Saved data entries:
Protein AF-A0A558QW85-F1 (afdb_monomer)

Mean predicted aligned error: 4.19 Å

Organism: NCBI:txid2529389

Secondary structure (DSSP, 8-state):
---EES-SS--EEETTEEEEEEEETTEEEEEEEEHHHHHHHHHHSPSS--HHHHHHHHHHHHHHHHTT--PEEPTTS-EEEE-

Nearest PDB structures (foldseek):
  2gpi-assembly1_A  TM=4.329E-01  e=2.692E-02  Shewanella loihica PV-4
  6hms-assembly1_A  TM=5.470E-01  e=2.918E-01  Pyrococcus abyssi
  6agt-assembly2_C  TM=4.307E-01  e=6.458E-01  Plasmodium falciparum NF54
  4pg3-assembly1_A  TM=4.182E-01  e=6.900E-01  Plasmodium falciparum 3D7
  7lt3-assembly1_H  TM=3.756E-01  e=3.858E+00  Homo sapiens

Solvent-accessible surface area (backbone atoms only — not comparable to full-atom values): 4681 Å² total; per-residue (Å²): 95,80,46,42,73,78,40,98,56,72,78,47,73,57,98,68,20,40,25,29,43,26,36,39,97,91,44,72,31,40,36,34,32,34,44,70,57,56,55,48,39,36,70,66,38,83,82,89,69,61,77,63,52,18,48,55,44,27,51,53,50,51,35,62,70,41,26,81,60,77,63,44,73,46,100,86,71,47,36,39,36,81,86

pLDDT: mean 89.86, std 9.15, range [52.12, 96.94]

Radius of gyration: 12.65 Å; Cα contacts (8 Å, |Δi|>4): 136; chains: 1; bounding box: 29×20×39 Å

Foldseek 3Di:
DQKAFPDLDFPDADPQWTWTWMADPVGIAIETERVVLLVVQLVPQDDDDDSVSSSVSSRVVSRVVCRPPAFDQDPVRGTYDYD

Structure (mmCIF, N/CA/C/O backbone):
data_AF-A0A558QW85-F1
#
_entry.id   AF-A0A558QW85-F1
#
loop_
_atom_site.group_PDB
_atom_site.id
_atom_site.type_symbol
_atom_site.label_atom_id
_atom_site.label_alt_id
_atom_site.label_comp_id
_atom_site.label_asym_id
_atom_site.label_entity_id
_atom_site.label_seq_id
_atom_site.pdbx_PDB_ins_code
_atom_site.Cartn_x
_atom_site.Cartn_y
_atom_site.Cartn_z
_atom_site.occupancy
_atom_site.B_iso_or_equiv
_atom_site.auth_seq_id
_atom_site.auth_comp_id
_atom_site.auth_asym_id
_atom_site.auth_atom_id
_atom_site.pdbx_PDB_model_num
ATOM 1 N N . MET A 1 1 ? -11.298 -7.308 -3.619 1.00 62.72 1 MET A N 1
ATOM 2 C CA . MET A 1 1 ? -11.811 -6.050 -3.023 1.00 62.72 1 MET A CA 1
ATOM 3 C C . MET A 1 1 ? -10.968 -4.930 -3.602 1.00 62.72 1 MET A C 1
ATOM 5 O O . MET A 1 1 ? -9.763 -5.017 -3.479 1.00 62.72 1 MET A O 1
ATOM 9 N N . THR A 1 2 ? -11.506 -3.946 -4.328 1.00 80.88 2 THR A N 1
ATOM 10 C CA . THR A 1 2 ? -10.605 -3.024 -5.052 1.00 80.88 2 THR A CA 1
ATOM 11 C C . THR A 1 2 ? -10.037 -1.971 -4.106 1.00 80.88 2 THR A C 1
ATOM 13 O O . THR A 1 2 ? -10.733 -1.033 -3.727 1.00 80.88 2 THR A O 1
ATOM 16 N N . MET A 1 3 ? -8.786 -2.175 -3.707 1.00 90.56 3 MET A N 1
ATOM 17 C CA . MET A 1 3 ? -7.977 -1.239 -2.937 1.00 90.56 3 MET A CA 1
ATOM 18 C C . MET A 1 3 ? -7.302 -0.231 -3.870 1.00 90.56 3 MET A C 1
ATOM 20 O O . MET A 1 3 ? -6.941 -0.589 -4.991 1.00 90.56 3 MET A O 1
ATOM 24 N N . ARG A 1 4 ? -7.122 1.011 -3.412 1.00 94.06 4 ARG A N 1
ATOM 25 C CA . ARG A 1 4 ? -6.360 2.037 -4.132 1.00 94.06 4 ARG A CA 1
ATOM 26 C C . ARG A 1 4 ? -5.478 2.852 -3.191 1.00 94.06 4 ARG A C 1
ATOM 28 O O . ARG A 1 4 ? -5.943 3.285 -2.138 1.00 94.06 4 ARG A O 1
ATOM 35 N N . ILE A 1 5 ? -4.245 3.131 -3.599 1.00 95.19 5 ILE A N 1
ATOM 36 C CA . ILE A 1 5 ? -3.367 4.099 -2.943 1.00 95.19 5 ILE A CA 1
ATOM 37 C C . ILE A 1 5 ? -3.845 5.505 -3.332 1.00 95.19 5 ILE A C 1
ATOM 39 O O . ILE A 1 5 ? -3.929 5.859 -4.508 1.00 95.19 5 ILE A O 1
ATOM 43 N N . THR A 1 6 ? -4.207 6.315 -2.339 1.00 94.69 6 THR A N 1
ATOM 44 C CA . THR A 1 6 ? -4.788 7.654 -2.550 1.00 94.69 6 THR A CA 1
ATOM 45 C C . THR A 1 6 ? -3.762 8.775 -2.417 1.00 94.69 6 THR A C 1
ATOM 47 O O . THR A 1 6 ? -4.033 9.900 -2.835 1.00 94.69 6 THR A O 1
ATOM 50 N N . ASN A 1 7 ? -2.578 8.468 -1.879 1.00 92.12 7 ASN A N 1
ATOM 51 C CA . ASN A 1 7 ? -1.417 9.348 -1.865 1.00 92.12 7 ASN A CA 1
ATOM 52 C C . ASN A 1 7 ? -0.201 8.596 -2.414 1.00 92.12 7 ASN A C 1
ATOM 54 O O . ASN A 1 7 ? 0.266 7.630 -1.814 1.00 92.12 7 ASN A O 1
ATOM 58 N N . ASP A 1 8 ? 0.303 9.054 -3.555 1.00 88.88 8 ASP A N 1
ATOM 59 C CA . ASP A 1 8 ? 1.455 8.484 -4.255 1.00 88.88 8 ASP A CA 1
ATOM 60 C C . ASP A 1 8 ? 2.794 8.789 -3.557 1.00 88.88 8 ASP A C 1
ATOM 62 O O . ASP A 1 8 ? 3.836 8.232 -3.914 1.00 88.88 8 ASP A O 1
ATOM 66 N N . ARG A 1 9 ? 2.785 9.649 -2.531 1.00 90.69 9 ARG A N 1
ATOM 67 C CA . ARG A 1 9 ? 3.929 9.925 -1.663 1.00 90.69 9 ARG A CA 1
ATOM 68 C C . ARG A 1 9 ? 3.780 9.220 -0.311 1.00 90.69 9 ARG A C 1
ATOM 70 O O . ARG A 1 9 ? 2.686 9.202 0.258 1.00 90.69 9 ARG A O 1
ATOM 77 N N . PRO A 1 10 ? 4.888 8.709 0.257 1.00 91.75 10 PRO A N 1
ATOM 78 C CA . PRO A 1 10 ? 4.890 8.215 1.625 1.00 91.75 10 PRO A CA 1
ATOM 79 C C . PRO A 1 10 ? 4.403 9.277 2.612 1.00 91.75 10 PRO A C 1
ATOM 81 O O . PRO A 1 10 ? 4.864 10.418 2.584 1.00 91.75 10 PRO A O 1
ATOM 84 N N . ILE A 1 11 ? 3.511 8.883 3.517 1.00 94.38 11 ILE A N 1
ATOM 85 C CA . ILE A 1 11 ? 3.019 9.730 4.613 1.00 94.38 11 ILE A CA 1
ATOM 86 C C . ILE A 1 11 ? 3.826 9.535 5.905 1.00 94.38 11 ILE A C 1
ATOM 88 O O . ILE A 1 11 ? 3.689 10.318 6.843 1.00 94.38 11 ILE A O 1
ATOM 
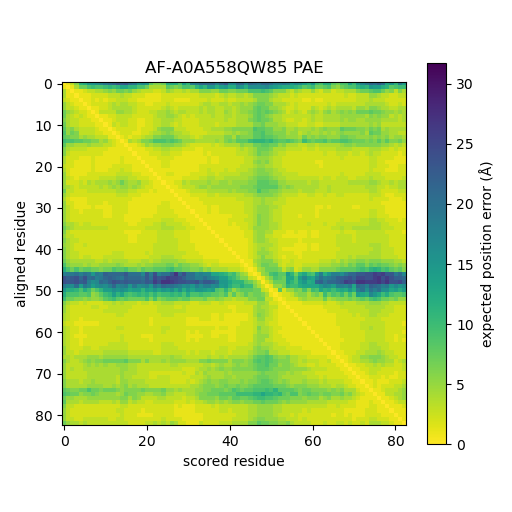92 N N . GLY A 1 12 ? 4.682 8.509 5.963 1.00 94.31 12 GLY A N 1
ATOM 93 C CA . GLY A 1 12 ? 5.516 8.224 7.126 1.00 94.31 12 GLY A CA 1
ATOM 94 C C . GLY A 1 12 ? 6.416 7.000 
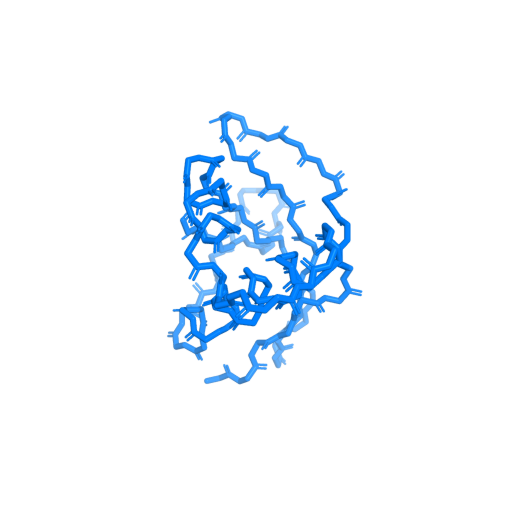6.961 1.00 94.31 12 GLY A C 1
ATOM 95 O O . GLY A 1 12 ? 6.396 6.320 5.937 1.00 94.31 12 GLY A O 1
ATOM 96 N N . HIS A 1 13 ? 7.211 6.727 7.997 1.00 93.69 13 HIS A N 1
ATOM 97 C CA . HIS A 1 13 ? 8.050 5.535 8.112 1.00 93.69 13 HIS A CA 1
ATOM 98 C C . HIS A 1 13 ? 7.878 4.923 9.506 1.00 93.69 13 HIS A C 1
ATOM 100 O O . HIS A 1 13 ? 7.986 5.634 10.506 1.00 93.69 13 HIS A O 1
ATOM 106 N N . ILE A 1 14 ? 7.636 3.613 9.586 1.00 90.56 14 ILE A N 1
ATOM 107 C CA . ILE A 1 14 ? 7.423 2.893 10.851 1.00 90.56 14 ILE A CA 1
ATOM 108 C C . ILE A 1 14 ? 8.204 1.582 10.815 1.00 90.56 14 ILE A C 1
ATOM 110 O O . ILE A 1 14 ? 7.965 0.743 9.956 1.00 90.56 14 ILE A O 1
ATOM 114 N N . ALA A 1 15 ? 9.138 1.397 11.755 1.00 87.19 15 ALA A N 1
ATOM 115 C CA . ALA A 1 15 ? 9.879 0.142 11.948 1.00 87.19 15 ALA A CA
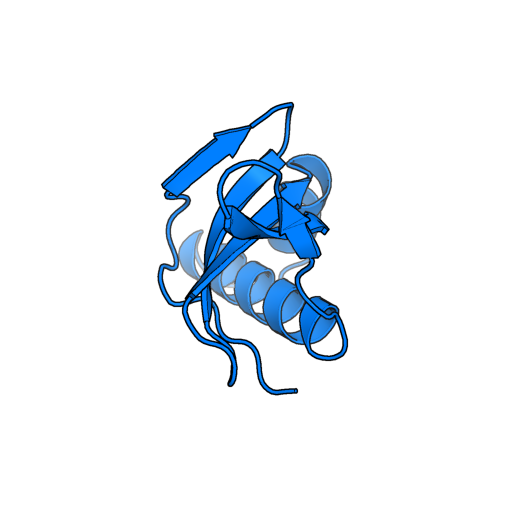 1
ATOM 116 C C . ALA A 1 15 ? 10.471 -0.469 10.653 1.00 87.19 15 ALA A C 1
ATOM 118 O O . ALA A 1 15 ? 10.398 -1.675 10.436 1.00 87.19 15 ALA A O 1
ATOM 119 N N . GLY A 1 16 ? 11.043 0.363 9.773 1.00 90.56 16 GLY A N 1
ATOM 120 C CA . GLY A 1 16 ? 11.611 -0.084 8.489 1.00 90.56 16 GLY A CA 1
ATOM 121 C C . GLY A 1 16 ? 10.594 -0.242 7.351 1.00 90.56 16 GLY A C 1
ATOM 122 O O . GLY A 1 16 ? 10.976 -0.616 6.244 1.00 90.56 16 GLY A O 1
ATOM 123 N N . SER A 1 17 ? 9.326 0.079 7.601 1.00 95.50 17 SER A N 1
ATOM 124 C CA . SER A 1 17 ? 8.271 0.167 6.591 1.00 95.50 17 SER A CA 1
ATOM 125 C C . SER A 1 17 ? 8.062 1.610 6.142 1.00 95.50 17 SER A C 1
ATOM 127 O O . SER A 1 17 ? 8.232 2.550 6.922 1.00 95.50 17 SER A O 1
ATOM 129 N N . ILE A 1 18 ? 7.671 1.770 4.886
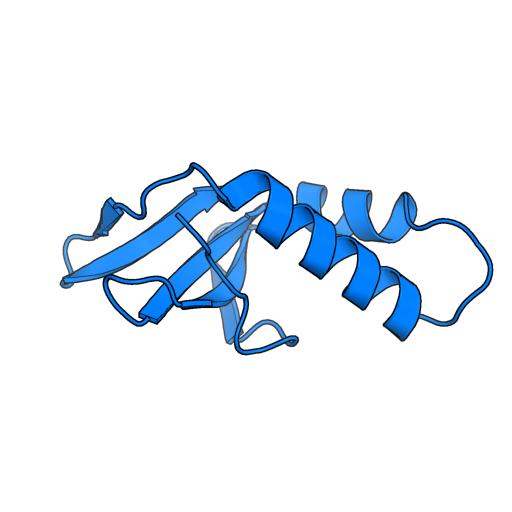 1.00 95.75 18 ILE A N 1
ATOM 130 C CA . ILE A 1 18 ? 7.198 2.999 4.260 1.00 95.75 18 ILE A CA 1
ATOM 131 C C . ILE A 1 18 ? 5.674 2.968 4.313 1.00 95.75 18 ILE A C 1
ATOM 133 O O . ILE A 1 18 ? 5.061 1.961 3.966 1.00 95.75 18 ILE A O 1
ATOM 137 N N . VAL A 1 19 ? 5.066 4.053 4.779 1.00 96.44 19 VAL A N 1
ATOM 138 C CA . VAL A 1 19 ? 3.620 4.126 4.994 1.00 96.44 19 VAL A CA 1
ATOM 139 C C . VAL A 1 19 ? 2.972 4.923 3.871 1.00 96.44 19 VAL A C 1
ATOM 141 O O . VAL A 1 19 ? 3.352 6.070 3.633 1.00 96.44 19 VAL A O 1
ATOM 144 N N . PHE A 1 20 ? 1.968 4.339 3.222 1.00 96.94 20 PHE A N 1
ATOM 145 C CA . PHE A 1 20 ? 1.111 4.996 2.237 1.00 96.94 20 PHE A CA 1
ATOM 146 C C . PHE A 1 20 ? -0.324 5.104 2.755 1.00 96.94 20 PHE A C 1
ATOM 148 O O . PHE A 1 20 ? -0.790 4.248 3.508 1.00 96.94 20 PHE A O 1
ATOM 155 N N . GLN A 1 21 ? -1.039 6.141 2.320 1.00 96.75 21 GLN A N 1
ATOM 156 C CA . GLN A 1 21 ? -2.484 6.219 2.518 1.00 96.75 21 GLN A CA 1
ATOM 157 C C . GLN A 1 21 ? -3.184 5.452 1.397 1.00 96.75 21 GLN A C 1
ATOM 159 O O . GLN A 1 21 ? -2.957 5.726 0.217 1.00 96.75 21 GLN A O 1
ATOM 164 N N . ALA A 1 22 ? -4.064 4.532 1.772 1.00 95.62 22 ALA A N 1
ATOM 165 C CA . ALA A 1 22 ? -4.903 3.790 0.848 1.00 95.62 22 ALA A CA 1
ATOM 166 C C . ALA A 1 22 ? -6.371 3.824 1.289 1.00 95.62 22 ALA A C 1
ATOM 168 O O . ALA A 1 22 ? -6.701 4.269 2.393 1.00 95.62 22 ALA A O 1
ATOM 169 N N . GLU A 1 23 ? -7.255 3.395 0.399 1.00 95.19 23 GLU A N 1
ATOM 170 C CA . GLU A 1 23 ? -8.690 3.296 0.632 1.00 95.19 23 GLU A CA 1
ATOM 171 C C . GLU A 1 23 ? -9.258 2.040 -0.034 1.00 95.19 23 GLU A C 1
ATOM 173 O O . GLU A 1 23 ? -8.789 1.587 -1.080 1.00 95.19 23 GLU A O 1
ATOM 178 N N . ASP A 1 24 ? -10.276 1.470 0.599 1.00 92.81 24 ASP A N 1
ATOM 179 C CA . ASP A 1 24 ? -11.081 0.373 0.081 1.00 92.81 24 ASP A CA 1
ATOM 180 C C . ASP A 1 24 ? -12.574 0.617 0.383 1.00 92.81 24 ASP A C 1
ATOM 182 O O . ASP A 1 24 ? -12.964 1.667 0.892 1.00 92.81 24 ASP A O 1
ATOM 186 N N . THR A 1 25 ? -13.440 -0.367 0.122 1.00 90.62 25 THR A N 1
ATOM 187 C CA . THR A 1 25 ? -14.888 -0.252 0.395 1.00 90.62 25 THR A CA 1
ATOM 188 C C . THR A 1 25 ? -15.242 -0.033 1.873 1.00 90.62 25 THR A C 1
ATOM 190 O O . THR A 1 25 ? -16.370 0.348 2.174 1.00 90.62 25 THR A O 1
ATOM 193 N N . GLY A 1 26 ? -14.320 -0.312 2.797 1.00 89.25 26 GLY A N 1
ATOM 194 C CA . GLY A 1 26 ? -14.452 -0.059 4.232 1.00 89.25 26 GLY A CA 1
ATOM 195 C C . GLY A 1 26 ? -13.906 1.303 4.678 1.00 89.25 26 GLY A C 1
ATOM 196 O O . GLY A 1 26 ? -13.985 1.610 5.868 1.00 89.25 26 GLY A O 1
ATOM 197 N N . GLY A 1 27 ? -13.356 2.109 3.762 1.00 92.56 27 GLY A N 1
ATOM 198 C CA . GLY A 1 27 ? -12.816 3.446 4.021 1.00 92.56 27 GLY A CA 1
ATOM 199 C C . GLY A 1 27 ? -11.281 3.525 3.992 1.00 92.56 27 GLY A C 1
ATOM 200 O O . GLY A 1 27 ? -10.617 2.612 3.491 1.00 92.56 27 GLY A O 1
ATOM 201 N N . PRO A 1 28 ? -10.692 4.612 4.523 1.00 95.00 28 PRO A N 1
ATOM 202 C CA . PRO A 1 28 ? -9.249 4.822 4.502 1.00 95.00 28 PRO A CA 1
ATOM 203 C C . PRO A 1 28 ? -8.515 3.877 5.462 1.00 95.00 28 PRO A C 1
ATOM 205 O O . PRO A 1 28 ? -9.033 3.513 6.524 1.00 95.00 28 PRO A O 1
ATOM 208 N N . PHE A 1 29 ? -7.296 3.491 5.096 1.00 95.25 29 PHE A N 1
ATOM 209 C CA . PHE A 1 29 ? -6.391 2.694 5.920 1.00 95.25 29 PHE A CA 1
ATOM 210 C C . PHE A 1 29 ? -4.921 2.982 5.563 1.00 95.25 29 PHE A C 1
ATOM 212 O O . PHE A 1 29 ? -4.616 3.498 4.487 1.00 95.25 29 PHE A O 1
ATOM 219 N N . GLU A 1 30 ? -4.004 2.660 6.471 1.00 96.12 30 GLU A N 1
ATOM 220 C CA . GLU A 1 30 ? -2.567 2.773 6.218 1.00 96.12 30 GLU A CA 1
ATOM 221 C C . GLU A 1 30 ? -2.011 1.485 5.608 1.00 96.12 30 GLU A C 1
ATOM 223 O O . GLU A 1 30 ? -2.212 0.389 6.136 1.00 96.12 30 GLU A O 1
ATOM 228 N N . LEU A 1 31 ? -1.270 1.625 4.512 1.00 96.12 31 LEU A N 1
ATOM 229 C CA . LEU A 1 31 ? -0.521 0.546 3.885 1.00 96.12 31 LEU A CA 1
ATOM 230 C C . LEU A 1 31 ? 0.944 0.641 4.313 1.00 96.12 31 LEU A C 1
ATOM 232 O O . LEU A 1 31 ? 1.647 1.577 3.936 1.00 96.12 31 LEU A O 1
ATOM 236 N N . TRP A 1 32 ? 1.400 -0.316 5.110 1.00 96.31 32 TRP A N 1
ATOM 237 C CA . TRP A 1 32 ? 2.774 -0.394 5.593 1.00 96.31 32 TRP A CA 1
ATOM 238 C C . TRP A 1 32 ? 3.549 -1.350 4.701 1.00 96.31 32 TRP A C 1
ATOM 240 O O . TRP A 1 32 ? 3.316 -2.552 4.735 1.00 96.31 32 TRP A O 1
ATOM 250 N N . VAL A 1 33 ? 4.458 -0.812 3.900 1.00 96.38 33 VAL A N 1
ATOM 251 C CA . VAL A 1 33 ? 5.243 -1.565 2.920 1.00 96.38 33 VAL A CA 1
ATOM 252 C C . VAL A 1 33 ? 6.667 -1.688 3.426 1.00
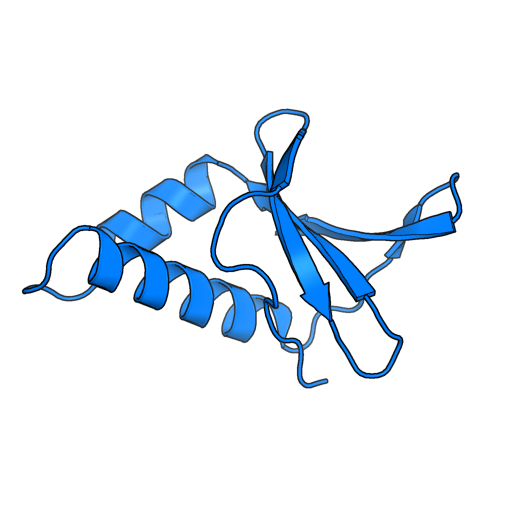 96.38 33 VAL A C 1
ATOM 254 O O . VAL A 1 33 ? 7.307 -0.668 3.677 1.00 96.38 33 VAL A O 1
ATOM 257 N N . ALA A 1 34 ? 7.207 -2.897 3.546 1.00 95.94 34 ALA A N 1
ATOM 258 C CA . ALA A 1 34 ? 8.614 -3.074 3.897 1.00 95.94 34 ALA A CA 1
ATOM 259 C C . ALA A 1 34 ? 9.525 -2.257 2.956 1.00 95.94 34 ALA A C 1
ATOM 261 O O . ALA A 1 34 ? 9.397 -2.337 1.732 1.00 95.94 34 ALA A O 1
ATOM 262 N N . GLY A 1 35 ? 10.482 -1.494 3.499 1.00 94.38 35 GLY A N 1
ATOM 263 C CA . GLY A 1 35 ? 11.354 -0.632 2.686 1.00 94.38 35 GLY A CA 1
ATOM 264 C C . GLY A 1 35 ? 12.099 -1.397 1.585 1.00 94.38 35 GLY A C 1
ATOM 265 O O . GLY A 1 35 ? 12.180 -0.932 0.453 1.00 94.38 35 GLY A O 1
ATOM 266 N N . LEU A 1 36 ? 12.531 -2.628 1.879 1.00 94.69 36 LEU A N 1
ATOM 267 C CA . LEU A 1 36 ? 13.169 -3.516 0.901 1.00 94.69 36 LEU A CA 1
ATOM 268 C C . LEU A 1 36 ? 12.227 -3.937 -0.237 1.00 94.69 36 LEU A C 1
ATOM 270 O O . LEU A 1 36 ? 12.672 -4.080 -1.374 1.00 94.69 36 LEU A O 1
ATOM 274 N N . LEU A 1 37 ? 10.936 -4.139 0.048 1.00 94.62 37 LEU A N 1
ATOM 275 C CA . LEU A 1 37 ? 9.943 -4.450 -0.981 1.00 94.62 37 LEU A CA 1
ATOM 276 C C . LEU A 1 37 ? 9.749 -3.244 -1.906 1.00 94.62 37 LEU A C 1
ATOM 278 O O . LEU A 1 37 ? 9.780 -3.396 -3.124 1.00 94.62 37 LEU A O 1
ATOM 282 N N . TRP A 1 38 ? 9.631 -2.044 -1.338 1.00 94.06 38 TRP A N 1
ATOM 283 C CA . TRP A 1 38 ? 9.520 -0.802 -2.104 1.00 94.06 38 TRP A CA 1
ATOM 284 C C . TRP A 1 38 ? 10.724 -0.548 -3.020 1.00 94.06 38 TRP A C 1
ATOM 286 O O . TRP A 1 38 ? 10.564 -0.230 -4.200 1.00 94.06 38 TRP A O 1
ATOM 296 N N . GLU A 1 39 ? 11.938 -0.702 -2.493 1.00 92.69 39 GLU A N 1
ATOM 297 C CA . GLU A 1 39 ? 13.174 -0.554 -3.267 1.00 92.69 39 GLU A CA 1
ATOM
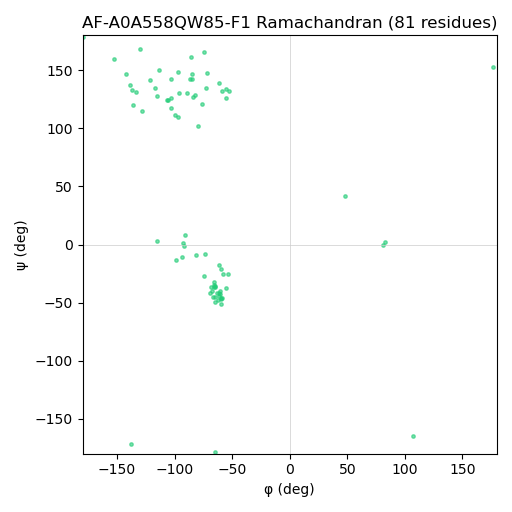 298 C C . GLU A 1 39 ? 13.248 -1.574 -4.404 1.00 92.69 39 GLU A C 1
ATOM 300 O O . GLU A 1 39 ? 13.566 -1.221 -5.542 1.00 92.69 39 GLU A O 1
ATOM 305 N N . ARG A 1 40 ? 12.895 -2.831 -4.116 1.00 94.00 40 ARG A N 1
ATOM 306 C CA . ARG A 1 40 ? 12.880 -3.905 -5.107 1.00 94.00 40 ARG A CA 1
ATOM 307 C C . ARG A 1 40 ? 11.887 -3.628 -6.234 1.00 94.00 40 ARG A C 1
ATOM 309 O O . ARG A 1 40 ? 12.261 -3.749 -7.395 1.00 94.00 40 ARG A O 1
ATOM 316 N N . LEU A 1 41 ? 10.656 -3.232 -5.914 1.00 93.12 41 LEU A N 1
ATOM 317 C CA . LEU A 1 41 ? 9.628 -2.962 -6.921 1.00 93.12 41 LEU A CA 1
ATOM 318 C C . LEU A 1 41 ? 10.035 -1.825 -7.866 1.00 93.12 41 LEU A C 1
ATOM 320 O O . LEU A 1 41 ? 9.879 -1.950 -9.076 1.00 93.12 41 LEU A O 1
ATOM 324 N N . GLN A 1 42 ? 10.629 -0.749 -7.344 1.00 90.62 42 GLN A N 1
ATOM 325 C CA . GLN A 1 42 ? 11.137 0.337 -8.189 1.00 90.62 42 GLN A CA 1
ATOM 326 C C . GLN A 1 42 ? 12.311 -0.098 -9.078 1.00 90.62 42 GLN A C 1
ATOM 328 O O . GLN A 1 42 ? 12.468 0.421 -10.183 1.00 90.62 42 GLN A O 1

_Problem to work on_
An exact copy of the data is needed, running from its first line through the line that holds "ATOM 2 C CA", and nothing beyond that.

_Task answer_
Protein AF-A0A558QW85-F1 (afdb_monomer)

Mean predicted aligned error: 4.19 Å

Organism: NCBI:txid2529389

Secondary structure (DSSP, 8-state):
---EES-SS--EEETTEEEEEEEETTEEEEEEEEHHHHHHHHHHSPSS--HHHHHHHHHHHHHHHHTT--PEEPTTS-EEEE-

Nearest PDB structures (foldseek):
  2gpi-assembly1_A  TM=4.329E-01  e=2.692E-02  Shewanella loihica PV-4
  6hms-assembly1_A  TM=5.470E-01  e=2.918E-01  Pyrococcus abyssi
  6agt-assembly2_C  TM=4.307E-01  e=6.458E-01  Plasmodium falciparum NF54
  4pg3-assembly1_A  TM=4.182E-01  e=6.900E-01  Plasmodium falciparum 3D7
  7lt3-assembly1_H  TM=3.756E-01  e=3.858E+00  Homo sapiens

Solvent-accessible surface area (backbone atoms only — not comparable to full-atom values): 4681 Å² total; per-residue (Å²): 95,80,46,42,73,78,40,98,56,72,78,47,73,57,98,68,20,40,25,29,43,26,36,39,97,91,44,72,31,40,36,34,32,34,44,70,57,56,55,48,39,36,70,66,38,83,82,89,69,61,77,63,52,18,48,55,44,27,51,53,50,51,35,62,70,41,26,81,60,77,63,44,73,46,100,86,71,47,36,39,36,81,86

pLDDT: mean 89.86, std 9.15, range [52.12, 96.94]

Radius of gyration: 12.65 Å; Cα contacts (8 Å, |Δi|>4): 136; chains: 1; bounding box: 29×20×39 Å

Foldseek 3Di:
DQKAFPDLDFPDADPQWTWTWMADPVGIAIETERVVLLVVQLVPQDDDDDSVSSSVSSRVVSRVVCRPPAFDQDPVRGTYDYD

Structure (mmCIF, N/CA/C/O backbone):
data_AF-A0A558QW85-F1
#
_entry.id   AF-A0A558QW85-F1
#
loop_
_atom_site.group_PDB
_atom_site.id
_atom_site.type_symbol
_atom_site.label_atom_id
_atom_site.label_alt_id
_atom_site.label_comp_id
_atom_site.label_asym_id
_atom_site.label_entity_id
_atom_site.label_seq_id
_atom_site.pdbx_PDB_ins_code
_atom_site.Cartn_x
_atom_site.Cartn_y
_atom_site.Cartn_z
_atom_site.occupancy
_atom_site.B_iso_or_equiv
_atom_site.auth_seq_id
_atom_site.auth_comp_id
_atom_site.auth_asym_id
_atom_site.auth_atom_id
_atom_site.pdbx_PDB_model_num
ATOM 1 N N . MET A 1 1 ? -11.298 -7.308 -3.619 1.00 62.72 1 MET A N 1
ATOM 2 C CA . MET A 1 1 ? -11.811 -6.050 -3.023 1.00 62.72 1 MET A CA 1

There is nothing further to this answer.